Brahms Second Symphony
Though the first half had created an experience that might have made another major work even after the interval, seem anti-climactic, Brahms second symphony, again in the key of D, survived extremely well. The orchestra expanded from its Beethovenian-numbers to full size, with 16, 14 violins, etc, five horns, but just double woodwinds. If the limelight had not shone much on De Waart in the concerto (and it truly deserved admiration), in the Brahms his unassuming, discreet yet strong and clear presence on the podium inspired the orchestra.

Brahms claimed somewhere that “I have never written anything so sad”; but elsewhere, Brahms is quoted saying it’s “light and carefree, as though written for a young married couple”. Take your pick; I don’t hear anything sad, and suspect that it was Brahmsian irony – opposite to what he felt about it; nor did De Waart seem to feel that way. And one would hardly choose D major to express grief or even melancholy (nor did Beethoven).

Brahms plunges us straight into the music, with no ritual introduction or conspicuous attention to classical forms, though his argument with the Liszts and Wagners was over his belief in the importance of the traditional structures. The performance seemed to draw attention to the endless compounding and modifying of themes, of scraps of themes, with every detail of Brahms’s rich orchestration resulting in a reading that was sympathetic and deeply satisfying.

Though the first movement is Allegro non troppo, there was hardly a strong feeling of speed or liveliness for quite a while. Some of the most beautiful episodes came from horns, sometimes just the principal, Samuel Jacobs; horns in particular seem to define Brahms’s orchestral palette. And there was lovely playing by other winds. The momentum evolved slowly, almost imperceptibly, as the varying facets of its themes and gestures developed organically and a strong feeling of integrity took hold.

The second movement Adagio non troppo (the ‘non troppo’ characterises Brahms’s devotion to the sanguine temperament, the happy medium, rather than emotional extremes) was pensive, expressive, is rarely jocular, and never suggestive of a suppressed Rossini or Offenbach. Yet it became the sort of spirited music that had emerged in the first movement. Both movements seem essential Brahms and one sensed in De Waart a deep sympathy with what Brahms was talking about and feeling.

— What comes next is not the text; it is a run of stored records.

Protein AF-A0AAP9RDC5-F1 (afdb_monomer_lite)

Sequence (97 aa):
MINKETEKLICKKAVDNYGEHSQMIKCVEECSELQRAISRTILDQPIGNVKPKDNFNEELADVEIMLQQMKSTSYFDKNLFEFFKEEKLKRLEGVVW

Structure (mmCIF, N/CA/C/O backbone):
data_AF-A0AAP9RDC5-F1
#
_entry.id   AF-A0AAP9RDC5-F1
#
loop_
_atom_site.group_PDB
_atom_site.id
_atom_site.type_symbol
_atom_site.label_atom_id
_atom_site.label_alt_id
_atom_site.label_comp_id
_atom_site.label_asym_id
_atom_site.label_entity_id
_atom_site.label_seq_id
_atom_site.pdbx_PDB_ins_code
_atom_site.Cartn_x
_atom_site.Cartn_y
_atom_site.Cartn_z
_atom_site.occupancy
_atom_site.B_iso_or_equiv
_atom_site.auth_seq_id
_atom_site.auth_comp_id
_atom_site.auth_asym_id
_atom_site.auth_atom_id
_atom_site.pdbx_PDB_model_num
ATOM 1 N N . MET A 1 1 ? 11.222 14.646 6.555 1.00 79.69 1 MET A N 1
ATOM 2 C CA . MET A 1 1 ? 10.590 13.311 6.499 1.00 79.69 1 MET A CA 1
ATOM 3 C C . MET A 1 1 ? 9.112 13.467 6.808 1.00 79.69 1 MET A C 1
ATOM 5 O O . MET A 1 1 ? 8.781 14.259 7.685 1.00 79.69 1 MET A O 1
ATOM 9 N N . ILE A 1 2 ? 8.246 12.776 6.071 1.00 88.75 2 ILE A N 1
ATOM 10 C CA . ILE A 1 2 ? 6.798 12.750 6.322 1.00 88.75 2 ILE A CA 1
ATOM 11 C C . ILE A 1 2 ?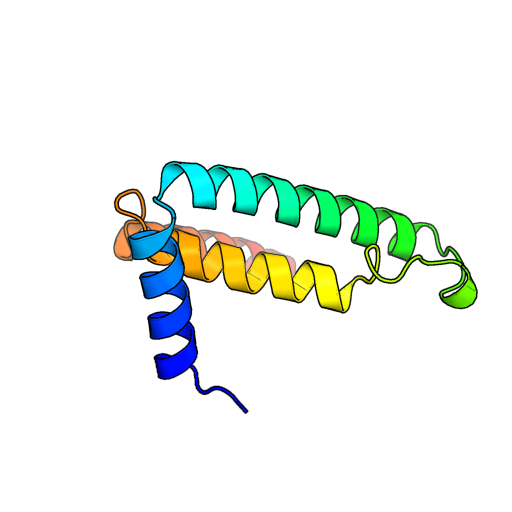 6.557 11.871 7.561 1.00 88.75 2 ILE A C 1
ATOM 13 O O . ILE A 1 2 ? 7.179 10.821 7.689 1.00 88.75 2 ILE A O 1
ATOM 17 N N . ASN A 1 3 ? 5.726 12.315 8.509 1.00 95.81 3 ASN A N 1
ATOM 18 C CA . ASN A 1 3 ? 5.358 11.500 9.675 1.00 95.81 3 ASN A CA 1
ATOM 19 C C . ASN A 1 3 ? 4.127 10.624 9.369 1.00 95.81 3 ASN A C 1
ATOM 21 O O . ASN A 1 3 ? 3.386 10.908 8.429 1.00 95.81 3 ASN A O 1
ATOM 25 N N . LYS A 1 4 ? 3.866 9.608 10.203 1.00 93.06 4 LYS A N 1
ATOM 26 C CA . LYS A 1 4 ? 2.781 8.631 9.982 1.00 93.06 4 LYS A CA 1
ATOM 27 C C . LYS A 1 4 ? 1.379 9.242 9.896 1.00 93.06 4 LYS A C 1
ATOM 29 O O . LYS A 1 4 ? 0.539 8.736 9.161 1.00 93.06 4 LYS A O 1
ATOM 34 N N . GLU A 1 5 ? 1.093 10.306 10.643 1.00 95.69 5 GLU A N 1
ATOM 35 C CA . GLU A 1 5 ? -0.230 10.947 10.600 1.00 95.69 5 GLU A CA 1
ATOM 36 C C . GLU A 1 5 ? -0.405 11.771 9.321 1.00 95.69 5 GLU A C 1
ATOM 38 O O . GLU A 1 5 ? -1.455 11.726 8.680 1.00 95.69 5 GLU A O 1
ATOM 43 N N . THR A 1 6 ? 0.650 12.463 8.888 1.00 97.19 6 THR A N 1
ATOM 44 C CA . THR A 1 6 ? 0.675 13.157 7.598 1.00 97.19 6 THR A CA 1
ATOM 45 C C . THR A 1 6 ? 0.564 12.175 6.430 1.00 97.19 6 THR A C 1
ATOM 47 O O . THR A 1 6 ? -0.197 12.433 5.503 1.00 97.19 6 THR A O 1
ATOM 50 N N . GLU A 1 7 ? 1.252 11.035 6.484 1.00 96.50 7 GLU A N 1
ATOM 51 C CA . GLU A 1 7 ? 1.168 9.965 5.481 1.00 96.50 7 GLU A CA 1
ATOM 52 C C . GLU A 1 7 ? -0.262 9.418 5.343 1.00 96.50 7 GLU A C 1
ATOM 54 O O . GLU A 1 7 ? -0.813 9.393 4.240 1.00 96.50 7 GLU A O 1
ATOM 59 N N . LYS A 1 8 ? -0.912 9.075 6.466 1.00 96.44 8 LYS A N 1
ATOM 60 C CA . LYS A 1 8 ? -2.322 8.649 6.490 1.00 96.44 8 LYS A CA 1
ATOM 61 C C . LYS A 1 8 ? -3.243 9.686 5.857 1.00 96.44 8 LYS A C 1
ATOM 63 O O . LYS A 1 8 ? -4.121 9.328 5.076 1.00 96.44 8 LYS A O 1
ATOM 68 N N . LEU A 1 9 ? -3.047 10.964 6.189 1.00 98.00 9 LEU A N 1
ATOM 69 C CA . LEU A 1 9 ? -3.862 12.051 5.653 1.00 98.00 9 LEU A CA 1
ATOM 70 C C . LEU A 1 9 ? -3.684 12.204 4.137 1.00 98.00 9 LEU A C 1
ATOM 72 O O . LEU A 1 9 ? -4.670 12.420 3.435 1.00 98.00 9 LEU A O 1
ATOM 76 N N . ILE A 1 10 ? -2.454 12.087 3.630 1.00 98.31 10 ILE A N 1
ATOM 77 C CA . ILE A 1 10 ? -2.168 12.128 2.188 1.00 98.31 10 ILE A CA 1
ATOM 78 C C . ILE A 1 10 ? -2.849 10.951 1.481 1.00 98.31 10 ILE A C 1
ATOM 80 O O . ILE A 1 10 ? -3.560 11.169 0.503 1.00 98.31 10 ILE A O 1
ATOM 84 N N . CYS A 1 11 ? -2.706 9.733 2.0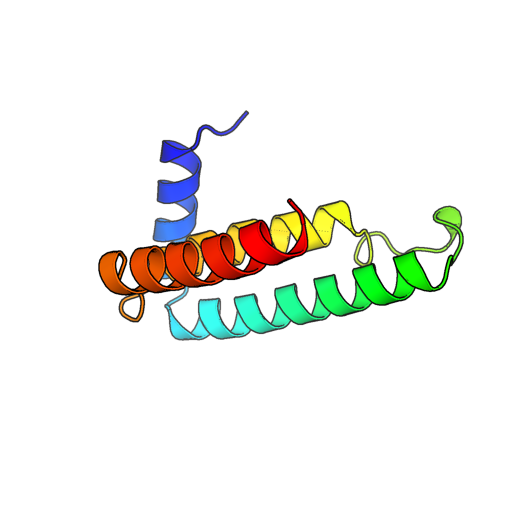12 1.00 98.12 11 CYS A N 1
ATOM 85 C CA . CYS A 1 11 ? -3.322 8.531 1.445 1.00 98.12 11 CYS A CA 1
ATOM 86 C C . CYS A 1 11 ? -4.849 8.638 1.406 1.00 98.12 11 CYS A C 1
ATOM 88 O O . CYS A 1 11 ? -5.469 8.368 0.381 1.00 98.12 11 CYS A O 1
ATOM 90 N N . LYS A 1 12 ? -5.463 9.109 2.497 1.00 98.19 12 LYS A N 1
ATOM 91 C CA . LYS A 1 12 ? -6.907 9.342 2.535 1.00 98.19 12 LYS A CA 1
ATOM 92 C C . LYS A 1 12 ? -7.344 10.373 1.492 1.00 98.19 12 LYS A C 1
ATOM 94 O O . LYS A 1 12 ? -8.299 10.127 0.765 1.00 98.19 12 LYS A O 1
ATOM 99 N N . LYS A 1 13 ? -6.629 11.497 1.372 1.00 98.38 13 LYS A N 1
ATOM 100 C CA . LYS A 1 13 ? -6.930 12.524 0.360 1.00 98.38 13 LYS A CA 1
ATOM 101 C C . LYS A 1 13 ? -6.810 11.997 -1.068 1.00 98.38 13 LYS A C 1
ATOM 103 O O . LYS A 1 13 ? -7.581 12.422 -1.919 1.00 98.38 13 LYS A O 1
ATOM 108 N N . ALA A 1 14 ? -5.864 11.101 -1.340 1.00 98.38 14 ALA A N 1
ATOM 109 C CA . ALA A 1 14 ? -5.733 10.477 -2.652 1.00 98.38 14 ALA A CA 1
ATOM 110 C C . ALA A 1 14 ? -6.966 9.620 -2.989 1.00 98.38 14 ALA A C 1
ATOM 112 O O . ALA A 1 14 ? -7.545 9.792 -4.063 1.00 98.38 14 ALA A O 1
ATOM 113 N N . VAL A 1 15 ? -7.438 8.794 -2.049 1.00 98.44 15 VAL A N 1
ATOM 114 C CA . VAL A 1 15 ? -8.690 8.031 -2.205 1.00 98.44 15 VAL A CA 1
ATOM 115 C C . VAL A 1 15 ? -9.891 8.958 -2.394 1.00 98.44 15 VAL A C 1
ATOM 117 O O . VAL A 1 15 ? -10.652 8.773 -3.343 1.00 98.44 15 VAL A O 1
ATOM 120 N N . ASP A 1 16 ? -10.027 9.984 -1.550 1.00 98.31 16 ASP A N 1
ATOM 121 C CA . ASP A 1 16 ? -11.141 10.938 -1.613 1.00 98.31 16 ASP A CA 1
ATOM 122 C C . ASP A 1 16 ? -11.149 11.721 -2.953 1.00 98.31 16 ASP A C 1
ATOM 124 O O . ASP A 1 16 ? -12.215 12.033 -3.480 1.00 98.31 16 ASP A O 1
ATOM 128 N N . ASN A 1 17 ? -9.977 12.026 -3.529 1.00 98.38 17 ASN A N 1
ATOM 129 C CA . ASN A 1 17 ? -9.842 12.802 -4.770 1.00 98.38 17 ASN A CA 1
ATOM 130 C C . ASN A 1 17 ? -10.024 11.967 -6.048 1.00 98.38 17 ASN A C 1
ATOM 132 O O . ASN A 1 17 ? -10.643 12.429 -7.003 1.00 98.38 17 ASN A O 1
ATOM 136 N N . TYR A 1 18 ? -9.450 10.763 -6.098 1.00 98.00 18 TYR A N 1
ATOM 137 C CA . TYR A 1 18 ? -9.423 9.936 -7.314 1.00 98.00 18 TYR A CA 1
ATOM 138 C C . TYR A 1 18 ? -10.493 8.834 -7.337 1.00 98.00 18 TYR A C 1
ATOM 140 O O . TYR A 1 18 ? -10.735 8.231 -8.386 1.00 98.00 18 TYR A O 1
ATOM 148 N N . GLY A 1 19 ? -11.138 8.580 -6.198 1.00 98.31 19 GLY A N 1
ATOM 149 C CA . GLY A 1 19 ? -12.156 7.553 -6.026 1.00 98.31 19 GLY A CA 1
ATOM 150 C C . GLY A 1 19 ? -11.577 6.178 -5.692 1.00 98.31 19 GLY A C 1
ATOM 151 O O . GLY A 1 19 ? -10.520 5.776 -6.185 1.00 98.31 19 GLY A O 1
ATOM 152 N N . GLU A 1 20 ? -12.315 5.428 -4.871 1.00 98.25 20 GLU A N 1
ATOM 153 C CA . GLU A 1 20 ? -11.891 4.123 -4.348 1.00 98.25 20 GLU A CA 1
ATOM 154 C C . GLU A 1 20 ? -11.586 3.117 -5.459 1.00 98.25 20 GLU A C 1
ATOM 156 O O . GLU A 1 20 ? -10.523 2.509 -5.455 1.00 98.25 20 GLU A O 1
ATOM 161 N N . HIS A 1 21 ? -12.471 2.987 -6.452 1.00 98.12 21 HIS A N 1
ATOM 162 C CA . HIS A 1 21 ? -12.293 2.032 -7.548 1.00 98.12 21 HIS A CA 1
ATOM 163 C C . HIS A 1 21 ? -11.029 2.318 -8.375 1.00 98.12 21 HIS A C 1
ATOM 165 O O . HIS A 1 21 ? -10.273 1.403 -8.695 1.00 98.12 21 HIS A O 1
ATOM 171 N N . SER A 1 22 ? -10.761 3.592 -8.680 1.00 98.31 22 SER A N 1
ATOM 172 C CA . SER A 1 22 ? -9.547 4.001 -9.395 1.00 98.31 2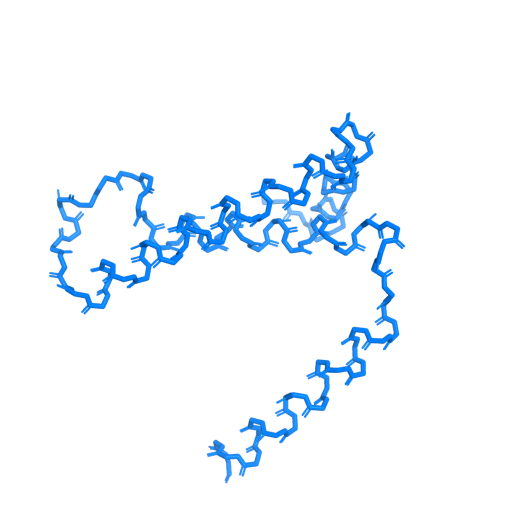2 SER A CA 1
ATOM 173 C C . SER A 1 22 ? -8.291 3.666 -8.590 1.00 98.31 22 SER A C 1
ATOM 175 O O . SER A 1 22 ? -7.328 3.141 -9.143 1.00 98.31 22 SER A O 1
ATOM 177 N N . GLN A 1 23 ? -8.307 3.915 -7.276 1.00 98.50 23 GLN A N 1
ATOM 178 C CA . GLN A 1 23 ? -7.182 3.570 -6.404 1.00 98.50 23 GLN A CA 1
ATOM 179 C C . GLN A 1 23 ? -7.023 2.056 -6.217 1.00 98.50 23 GLN A C 1
ATOM 181 O O . GLN A 1 23 ? -5.900 1.581 -6.090 1.00 98.50 23 GLN A O 1
ATOM 186 N N . MET A 1 24 ? -8.103 1.270 -6.253 1.00 98.44 24 MET A N 1
ATOM 187 C CA . MET A 1 24 ? -8.016 -0.195 -6.248 1.00 98.44 24 MET A CA 1
ATOM 188 C C . MET A 1 24 ? -7.347 -0.724 -7.521 1.00 98.44 24 MET A C 1
ATOM 190 O O . MET A 1 24 ? -6.474 -1.582 -7.425 1.00 98.44 24 MET A O 1
ATOM 194 N N . ILE A 1 25 ? -7.690 -0.185 -8.699 1.00 98.56 25 ILE A N 1
ATOM 195 C CA . ILE A 1 25 ? -6.990 -0.511 -9.954 1.00 98.56 25 ILE A CA 1
ATOM 196 C C . ILE A 1 25 ? -5.514 -0.137 -9.836 1.00 98.56 25 ILE A C 1
ATOM 198 O O . ILE A 1 25 ? -4.651 -0.963 -10.125 1.00 98.56 25 ILE A O 1
ATOM 202 N N . LYS A 1 26 ? -5.220 1.069 -9.337 1.00 98.44 26 LYS A N 1
ATOM 203 C CA . LYS A 1 26 ? -3.841 1.518 -9.149 1.00 98.44 26 LYS A CA 1
ATOM 204 C C . LYS A 1 26 ? -3.066 0.601 -8.200 1.00 98.44 26 LYS A C 1
ATOM 206 O O . LYS A 1 26 ? -1.932 0.248 -8.478 1.00 98.44 26 LYS A O 1
ATOM 211 N N . CYS A 1 27 ? -3.705 0.114 -7.136 1.00 98.62 27 CYS A N 1
ATOM 212 C CA . CYS A 1 27 ? -3.095 -0.840 -6.212 1.00 98.62 27 CYS A CA 1
ATOM 213 C C . CYS A 1 27 ? -2.719 -2.155 -6.911 1.00 98.62 27 CYS A C 1
ATOM 215 O O . CYS A 1 27 ? -1.674 -2.726 -6.605 1.00 98.62 27 CYS A O 1
ATOM 217 N N . VAL A 1 28 ? -3.547 -2.632 -7.848 1.00 98.62 28 VAL A N 1
ATOM 218 C CA . VAL A 1 28 ? -3.248 -3.825 -8.661 1.00 98.62 28 VAL A CA 1
ATOM 219 C C . VAL A 1 28 ? -2.063 -3.575 -9.601 1.00 98.62 28 VAL A C 1
ATOM 221 O O . VAL A 1 28 ? -1.223 -4.465 -9.760 1.00 98.62 28 VAL A O 1
ATOM 224 N N . GLU A 1 29 ? -1.971 -2.382 -10.196 1.00 98.25 29 GLU A N 1
ATOM 225 C CA . GLU A 1 29 ? -0.820 -1.977 -11.015 1.00 98.25 29 GLU A CA 1
ATOM 226 C C . GLU A 1 29 ? 0.477 -2.019 -10.197 1.00 98.25 29 GLU A C 1
ATOM 228 O O . GLU A 1 29 ? 1.379 -2.767 -10.571 1.00 98.25 29 GLU A O 1
ATOM 233 N N . GLU A 1 30 ? 0.532 -1.344 -9.042 1.00 98.25 30 GLU A N 1
ATOM 234 C CA . GLU A 1 30 ? 1.745 -1.309 -8.202 1.00 98.25 30 GLU A CA 1
ATOM 235 C C . GLU A 1 30 ? 2.139 -2.706 -7.697 1.00 98.25 30 GLU A C 1
ATOM 237 O O . GLU A 1 30 ? 3.311 -3.079 -7.689 1.00 98.25 30 GLU A O 1
ATOM 242 N N . CYS A 1 31 ? 1.163 -3.558 -7.349 1.00 98.44 31 CYS A N 1
ATOM 243 C CA . CYS A 1 31 ? 1.452 -4.954 -6.994 1.00 98.44 31 CYS A CA 1
ATOM 244 C C . CYS A 1 31 ? 2.105 -5.724 -8.152 1.00 98.44 31 CYS A C 1
ATOM 246 O O . CYS A 1 31 ? 2.964 -6.580 -7.926 1.00 98.44 31 CYS A O 1
ATOM 248 N N . SER A 1 32 ? 1.703 -5.431 -9.391 1.00 97.56 32 SER A N 1
ATOM 249 C CA . SER A 1 32 ? 2.262 -6.061 -10.590 1.00 97.56 32 SER A CA 1
ATOM 250 C C . SER A 1 32 ? 3.680 -5.562 -10.883 1.00 97.56 32 SER A C 1
ATOM 252 O O . SER A 1 32 ? 4.528 -6.343 -11.329 1.00 97.56 32 SER A O 1
ATOM 254 N N . GLU A 1 33 ? 3.964 -4.287 -10.612 1.00 96.19 33 GLU A N 1
ATOM 255 C CA . GLU A 1 33 ? 5.308 -3.716 -10.748 1.00 96.19 33 GLU A CA 1
ATOM 256 C C . GLU A 1 33 ? 6.256 -4.284 -9.682 1.00 96.19 33 GLU A C 1
ATOM 258 O O . GLU A 1 33 ? 7.329 -4.788 -10.031 1.00 96.19 33 GLU A O 1
ATOM 263 N N . LEU A 1 34 ? 5.808 -4.393 -8.424 1.00 96.88 34 LEU A N 1
ATOM 264 C CA . LEU A 1 34 ? 6.564 -5.071 -7.368 1.00 96.88 34 LEU A CA 1
ATOM 265 C C . LEU A 1 34 ? 6.814 -6.549 -7.694 1.00 96.88 34 LEU A C 1
ATOM 267 O O . LEU A 1 34 ? 7.929 -7.042 -7.512 1.00 96.88 34 LEU A O 1
ATOM 271 N N . GLN A 1 35 ? 5.821 -7.269 -8.228 1.00 95.75 35 GLN A N 1
ATOM 272 C CA . GLN A 1 35 ? 6.014 -8.650 -8.684 1.00 95.75 35 GLN A CA 1
ATOM 273 C C . GLN A 1 35 ? 7.127 -8.742 -9.742 1.00 95.75 35 GLN A C 1
ATOM 275 O O . GLN A 1 35 ? 7.973 -9.646 -9.686 1.00 95.75 35 GLN A O 1
ATOM 280 N N . ARG A 1 36 ? 7.148 -7.815 -10.710 1.00 92.06 36 ARG A N 1
ATOM 281 C CA . ARG A 1 36 ? 8.188 -7.736 -11.746 1.00 92.06 36 ARG A CA 1
ATOM 282 C C . ARG A 1 36 ? 9.557 -7.449 -11.131 1.00 92.06 36 ARG A C 1
ATOM 284 O O . ARG A 1 36 ? 10.517 -8.142 -11.475 1.00 92.06 36 ARG A O 1
ATOM 291 N N . ALA A 1 37 ? 9.640 -6.480 -10.221 1.00 92.19 37 ALA A N 1
ATOM 292 C CA . ALA A 1 37 ? 10.875 -6.112 -9.538 1.00 92.19 37 ALA A CA 1
ATOM 293 C C . ALA A 1 37 ? 11.438 -7.283 -8.719 1.00 92.19 37 ALA A C 1
ATOM 295 O O .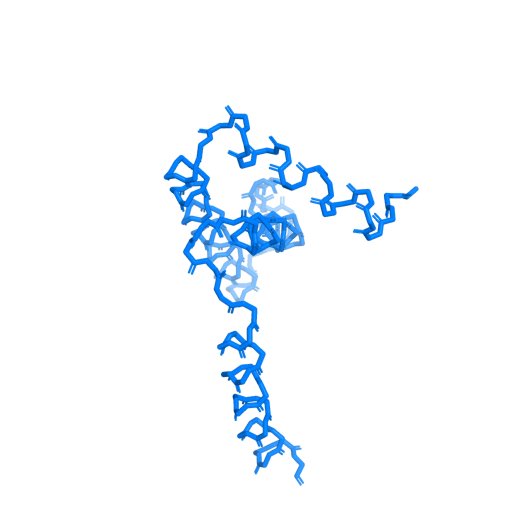 ALA A 1 37 ? 12.586 -7.669 -8.931 1.00 92.19 37 ALA A O 1
ATOM 296 N N . ILE A 1 38 ? 10.609 -7.944 -7.898 1.00 92.56 38 ILE A N 1
ATOM 297 C CA . ILE A 1 38 ? 10.983 -9.156 -7.145 1.00 92.56 38 ILE A CA 1
ATOM 298 C C . ILE A 1 38 ? 11.528 -10.235 -8.084 1.00 92.56 38 ILE A C 1
ATOM 300 O O . ILE A 1 38 ? 12.591 -10.801 -7.833 1.00 92.56 38 ILE A O 1
ATOM 304 N N . SER A 1 39 ? 10.823 -10.507 -9.186 1.00 90.25 39 SER A N 1
ATOM 305 C CA . SER A 1 39 ? 11.231 -11.541 -10.144 1.00 90.25 39 SER A CA 1
ATOM 306 C C . SER A 1 39 ? 12.609 -11.248 -10.740 1.00 90.25 39 SER A C 1
ATOM 308 O O . SER A 1 39 ? 13.428 -12.152 -10.879 1.00 90.25 39 SER A O 1
ATOM 310 N N . ARG A 1 40 ? 12.903 -9.983 -11.062 1.00 85.56 40 ARG A N 1
ATOM 311 C CA . ARG A 1 40 ? 14.224 -9.580 -11.563 1.00 85.56 40 ARG A CA 1
ATOM 312 C C . ARG A 1 40 ? 15.311 -9.661 -10.499 1.00 85.56 40 ARG A C 1
ATOM 314 O O . ARG A 1 40 ? 16.410 -10.100 -10.826 1.00 85.56 40 ARG A O 1
ATOM 321 N N . THR A 1 41 ? 15.006 -9.256 -9.264 1.00 85.69 41 THR A N 1
ATOM 322 C CA . THR A 1 41 ? 15.936 -9.336 -8.131 1.00 85.69 41 THR A CA 1
ATOM 323 C C . THR A 1 41 ? 16.346 -10.780 -7.858 1.00 85.69 41 THR A C 1
ATOM 325 O O . THR A 1 41 ? 17.526 -11.047 -7.680 1.00 85.69 41 THR A O 1
ATOM 328 N N . ILE A 1 42 ? 15.400 -11.724 -7.886 1.00 87.44 42 ILE A N 1
ATOM 329 C CA . ILE A 1 42 ? 15.688 -13.154 -7.685 1.00 87.44 42 ILE A CA 1
ATOM 330 C C . ILE A 1 42 ? 16.510 -13.732 -8.844 1.00 87.44 42 ILE A C 1
ATOM 332 O O . ILE A 1 42 ? 17.397 -14.550 -8.621 1.00 87.44 42 ILE A O 1
ATOM 336 N N . LEU A 1 43 ? 16.222 -13.322 -10.082 1.00 83.50 43 LEU A N 1
ATOM 337 C CA . LEU A 1 43 ? 16.933 -13.788 -11.280 1.00 83.50 43 LEU A CA 1
ATOM 338 C C . LEU A 1 43 ? 18.307 -13.117 -11.486 1.00 83.50 43 LEU A C 1
ATOM 340 O O . LEU A 1 43 ? 18.894 -13.270 -12.557 1.00 83.50 43 LEU A O 1
ATOM 344 N N . ASP A 1 44 ? 18.801 -12.388 -10.480 1.00 66.31 44 ASP A N 1
ATOM 345 C CA . ASP A 1 44 ? 20.144 -11.802 -10.392 1.00 66.31 44 ASP A CA 1
ATOM 346 C C . ASP A 1 44 ? 20.541 -10.980 -11.632 1.00 66.31 44 ASP A C 1
ATOM 348 O O . ASP A 1 44 ? 21.685 -10.986 -12.096 1.00 66.31 44 ASP A O 1
ATOM 352 N N . GLN A 1 45 ? 19.574 -10.256 -12.217 1.00 63.38 45 GLN A N 1
ATOM 353 C CA . GLN A 1 45 ? 19.907 -9.319 -13.286 1.00 63.38 45 GLN A CA 1
ATOM 354 C C . GLN A 1 45 ? 20.734 -8.178 -12.684 1.00 63.38 45 GLN A C 1
ATOM 356 O O . GLN A 1 45 ? 20.234 -7.492 -11.787 1.00 63.38 45 GLN A O 1
ATOM 361 N N . PRO A 1 46 ? 21.984 -7.951 -13.146 1.00 58.41 46 PRO A N 1
ATOM 362 C CA . PRO A 1 46 ? 22.863 -6.970 -12.533 1.00 58.41 46 PRO A CA 1
ATOM 363 C C . PRO A 1 46 ? 22.169 -5.611 -12.500 1.00 58.41 46 PRO A C 1
ATOM 365 O O . PRO A 1 46 ? 21.661 -5.140 -13.519 1.00 58.41 46 PRO A O 1
ATOM 368 N N . ILE A 1 47 ? 22.177 -4.995 -11.314 1.00 57.72 47 ILE A N 1
ATOM 369 C CA . ILE A 1 47 ? 21.489 -3.742 -10.956 1.00 57.72 47 ILE A CA 1
ATOM 370 C C . ILE A 1 47 ? 21.724 -2.630 -11.999 1.00 57.72 47 ILE A C 1
ATOM 372 O O . ILE A 1 47 ? 20.853 -1.797 -12.222 1.00 57.72 47 ILE A O 1
ATOM 376 N N . GLY A 1 48 ? 22.855 -2.658 -12.716 1.00 56.59 48 GLY A N 1
ATOM 377 C CA . GLY A 1 48 ? 23.175 -1.721 -13.801 1.00 56.59 48 GLY A CA 1
ATOM 378 C C . GLY A 1 48 ? 22.302 -1.810 -15.065 1.00 56.59 48 GLY A C 1
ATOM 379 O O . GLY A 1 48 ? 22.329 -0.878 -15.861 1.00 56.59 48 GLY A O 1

The movement that might otherwise be the Scherzo, started in a gentle triple time, but very soon a lively 4/8 time, Presto non assai, took over for a short time before a triplet-quaver rhythm brought yet another change of tempo, though not really of mood and musical sense.  The movement’s variety that De Waart handled so deftly was a delight as were interludes by oboes and flutes.

The utter silence before the start of the last movement spoke volumes about the impact this wonderful performance was having on the audience. So as the Allegro con spirito gathered energy, high spirits, and joie de vivre, the full force of the big orchestra seemed to be employed in a spirit of an almost incandescent joy. Beethoven’s Freude in the Ninth Symphony might have found an even truer domicile here at the end of Brahms 2, than in its original incarnation.

This too got an enthusiastic reception from the very large audience.